The stomach, however, was not the only member concerned. Grains of wheat are exceedingly awkward things to handle, and, admirably fitted though they be to be pecked at by chickens, are not very come-at-able by our unassisted organs of prehension. To these, and to the large class of roots and tubers, there were also æsthetic objections which no lengthened habit seemed likely to overcome. The organs of taste, however, were loudest in their protests, and, as, like other members of the body, they were no doubt made to be gratified in the exercise of their functions, their voice had necessarily some weight in the decision. A field of turnips were a garden of Eden to a famished man, but, appealing to the experience of many who, like myself, have travelled through the brown bread phase of Vegetarianism, to the exclusion of every other variety of food, I fearlessly challenge their dissent from my assertion, that our organs of taste are fitted for a much more refined appreciation of what is pleasant to the taste, and good for food, than the best of English wheat can call into action. Witness the memories of past early days of September and their luscious jargonelles, and are we not forced, by the harmonious consent of all the numberless organs that make up the tabernacle we dwell in, to accept as a fact, that of uncooked food, fruits-and fruits only-supply what human nature craves for and is entitled to.

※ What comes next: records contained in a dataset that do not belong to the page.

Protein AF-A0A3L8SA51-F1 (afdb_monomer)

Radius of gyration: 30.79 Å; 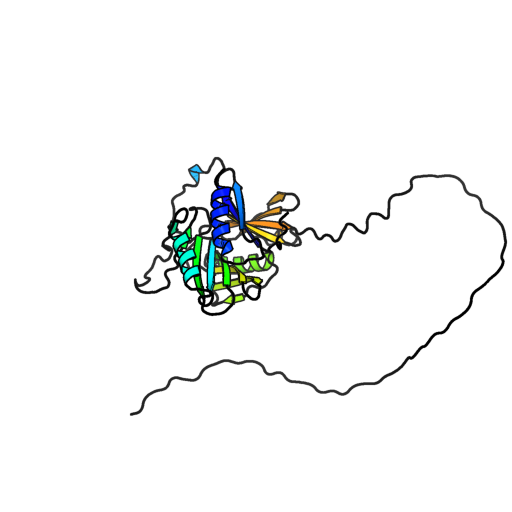Cα contacts (8 Å, |Δi|>4): 464; chains: 1; bounding box: 107×73×44 Å

Secondary structure (DSSP, 8-state):
----B--SEEEEEEEPTT-HHHHHHHHHHHHTTS--SB--EEEEE-PPPGGGGTT------PEESEEEEEEEEGGG-HHHHHHHHHHHTSTT-EEE--TT--S---TT-S----EEESSTTSPEEEEEEESSS-EEEEEEEEE-TTTHHHHHHHHHHHHTS--EEETTTEEEEEEEE-SSEEEEEEEEEPPTT--EE--TTEEEEEEES-STTTGGG-SS--EEEETTEEEEE-TT--EEEEEEP--S--SSSSSS-------------------------------------------------------------

Solvent-accessible surface area (backbone atoms only — not comparable to full-atom values): 19944 Å² total; per-residue (Å²): 137,84,85,56,51,80,50,58,50,32,43,36,41,48,28,54,77,90,45,33,62,64,52,43,54,56,48,50,63,61,42,65,74,53,87,65,73,49,59,47,71,42,69,40,67,43,83,80,62,94,65,60,78,72,66,73,61,76,86,67,96,55,34,68,17,34,36,40,38,39,33,43,44,47,94,81,40,58,66,58,57,49,52,57,52,52,52,47,75,31,82,76,34,37,79,41,78,69,73,69,65,90,67,89,75,65,102,79,61,94,77,73,62,65,30,27,25,75,43,96,38,38,58,30,31,37,77,44,79,34,93,72,79,49,28,32,46,33,39,34,39,39,27,28,52,86,45,32,70,62,45,50,54,51,52,27,63,59,67,74,44,84,59,51,72,42,92,92,40,32,35,39,35,82,70,46,76,56,92,58,40,32,35,32,45,32,42,32,51,37,60,82,94,44,48,40,45,44,36,82,26,37,34,44,32,36,55,34,78,61,64,81,78,45,56,86,74,47,92,38,76,71,42,79,79,50,100,50,33,32,38,33,36,53,93,64,60,40,37,34,32,43,34,50,56,79,73,85,84,78,83,82,80,81,89,80,81,88,84,82,82,87,85,88,82,84,90,81,87,85,88,80,90,86,88,84,87,89,84,85,87,82,88,86,85,85,86,82,86,80,89,83,89,80,88,87,88,84,84,88,81,93,81,83,91,81,88,82,90,85,82,91,78,85,88,84,135

InterPro domains:
  IPR029380 FAM124 [PTHR14715] (8-278)
  IPR046365 FAM124 domain [PF15067] (9-243)

Sequence (317 aa):
MDDGAESLMTVHLLTHLGHSFPLRQTLDRLLEWLCLDIRLFLVSERIPPLKYYERYRKRSCSFPGISVLLYLHEDWGEERIFQVHEQFQRPPWRYQRAQFASGQSPPYAPSHQDFYSLDEQLPVWGIRRVHCGPEILRVTLYCSFENYEDAVRLYEMILQKEGTLQKSTLCVFVLHATPHVAVQLCLKQLPVGVTAEPPDSSALQFKVQEIGQLVPLLPNPCVPISSTRWQTQDYEGNTILLKVQRSSRTLETNIGLRQQHNNAGSGRIPQDAASLHQKKPHRVQVQKHEAGRSCWGSELPQLVEIDPGFPKLEERM

Foldseek 3Di:
DDPQPEFQKAKEFEAAPPCQVVVVVLVCVLCVLPPDSYHRYDYYYDDPPPCVVVVVPDDDVAAAQKEKEKAAEVVVDPVSVVVSVVSCVDPPKDWDFPPVDPDDDPPPDPPRQTWIDNDPLDHIYYYHYDHDFAIETEMEGEAEQVCQVVLQVLVCVLSVHHWDDDPVFKTWDFRDDDRHYTYIYMYGYDPHPHAHAHRPRMEMEGEDADVVVNQVSAPFHWADPDPFWIWTAHPNRHIYIYGHDPDPPPDPPPPPDDDDDDDDDDDDDDDDDDDDDDDDDDDDDDDDDDDDDDDDDDDDDDDDDDDDDDDDDDDDD

Mean predicted aligned error: 15.61 Å

Nearest PDB structures (foldseek):
  3zi1-assembly1_A  TM=4.846E-01  e=1.442E-05  Homo sapiens
  4fo6-assembly1_A  TM=4.552E-01  e=1.035E+00  Homo sapiens

Organism: Chloebia gouldiae (NCBI:txid44316)

Structure (mmCIF, N/CA/C/O backbone):
data_AF-A0A3L8SA51-F1
#
_entry.id   AF-A0A3L8SA51-F1
#
loop_
_atom_site.group_PDB
_atom_site.id
_atom_site.type_symbol
_atom_site.label_atom_id
_atom_site.label_alt_id
_atom_site.label_comp_id
_atom_site.label_asym_id
_atom_site.label_entity_id
_atom_site.label_seq_id
_atom_site.pdbx_PDB_ins_code
_atom_site.Cartn_x
_atom_site.Cartn_y
_atom_site.Cartn_z
_atom_site.occupancy
_atom_site.B_iso_or_equiv
_atom_site.auth_seq_id
_atom_site.auth_comp_id
_atom_site.auth_asym_id
_atom_site.auth_atom_id
_atom_site.pdbx_PDB_model_num
ATOM 1 N N . MET A 1 1 ? -15.253 16.329 -12.439 1.00 36.12 1 MET A N 1
ATOM 2 C CA . MET A 1 1 ? -15.066 15.354 -13.533 1.00 36.12 1 MET A CA 1
ATOM 3 C C . MET A 1 1 ? -13.841 14.530 -13.194 1.00 36.12 1 MET A C 1
ATOM 5 O O . MET A 1 1 ? -12.971 15.071 -12.523 1.00 36.12 1 MET A O 1
ATOM 9 N N . ASP A 1 2 ? -13.828 13.273 -13.630 1.00 34.59 2 ASP A N 1
ATOM 10 C CA . ASP A 1 2 ? -13.026 12.143 -13.129 1.00 34.59 2 ASP A CA 1
ATOM 11 C C . ASP A 1 2 ? -13.647 11.423 -11.916 1.00 34.59 2 ASP A C 1
ATOM 13 O O . ASP A 1 2 ? -13.234 11.598 -10.772 1.00 34.59 2 ASP A O 1
ATOM 17 N N . ASP A 1 3 ? -14.700 10.647 -12.189 1.00 40.44 3 ASP A N 1
ATOM 18 C CA . ASP A 1 3 ? -15.196 9.584 -11.303 1.00 40.44 3 ASP A CA 1
ATOM 19 C C . ASP A 1 3 ? -14.712 8.245 -11.884 1.00 40.44 3 ASP A C 1
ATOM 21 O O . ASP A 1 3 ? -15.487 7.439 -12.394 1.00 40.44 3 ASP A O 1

I have one hundred good sound reasons in my note-book why uncooked fruit is in every sense the best, and should be the only food of man, but these would take up too many pages, and are not to the present purpose. Suffice it, that I entered practically upon the question of a fruit diet. The difficulties I encountered, the mistakes I fell into, the pounds I spent uselessly, the practical conclusions I arrived at, may be of some service, perhaps, to other Vegetarians, who, escaped from the trammels of flesh-eating, are living as yet under the law, "Thou shalt not," but long for a better guide, "Do this and live."

I was living in those days in bachelor lodgings, buying my own wheat and grinding my own flour, but to all other intents at the mercy of two elderly maiden landladies, who had only the least possible sympathy in the world with my notions of what to eat and how to eat it. It was the time of strawberries, and if any of my readers be frugivorously inclined at such a season, I pray them to postpone their experiments till the summer months be over. Like myself, no doubt, assuming at once, very properly perhaps, that all strawberries are fruit, they would hasten to the nearest market, and, paying their eightpence a-quart, carry home their precious basketful for dinner,-almost the price, weight for weight, of the best recent muscle in the shambles. "All is not gold that glitters." Strawberries are grown for market, where they are knocked about sometimes very unfeelingly, and to stand such usage must be plucked ere they are fully ripe. They are grown to supply the wants of purchasers in whose minds cream and pounded sugar seem always very unnecessarily jumbled up amongst the fruit. Flavour and ripeness are therefore a second thought to other considerations with the fruitseller. Three days' experience in marketing sent me direct to the strawberry beds, where, purchased from the grower, the fruit may be had in perfection, but half-a-crown a-day, multiplied by the number of mouths in a working man's family, is a tax which, in Lancashire in the best of times, I question whether one in a hundred couid put up with for a summer month. Since that time I have learned a lesson or two in fruit culture, and knowing that the strawberry of all other fruits can be grown with the least labour and expense, I don't altogether despair of living to see it welcomed at every meal for six weeks in summer at many a labouring man's table. But grown it must be

by the eaters thereof, and the like remark applies to the gooseberry and the raspberry, which fill up the season till pear-time in August. Both these latter are subject to the same fruit-market-drawbacks as the strawberry, and to be had in perfection must be plucked from the bush. Cherries and currants I do not speak of. Of the former I have had little experience as a diet, and the acidity of the latter is as hopeless a case as promologists have had to deal with, being seemingly almost incapable of improvement.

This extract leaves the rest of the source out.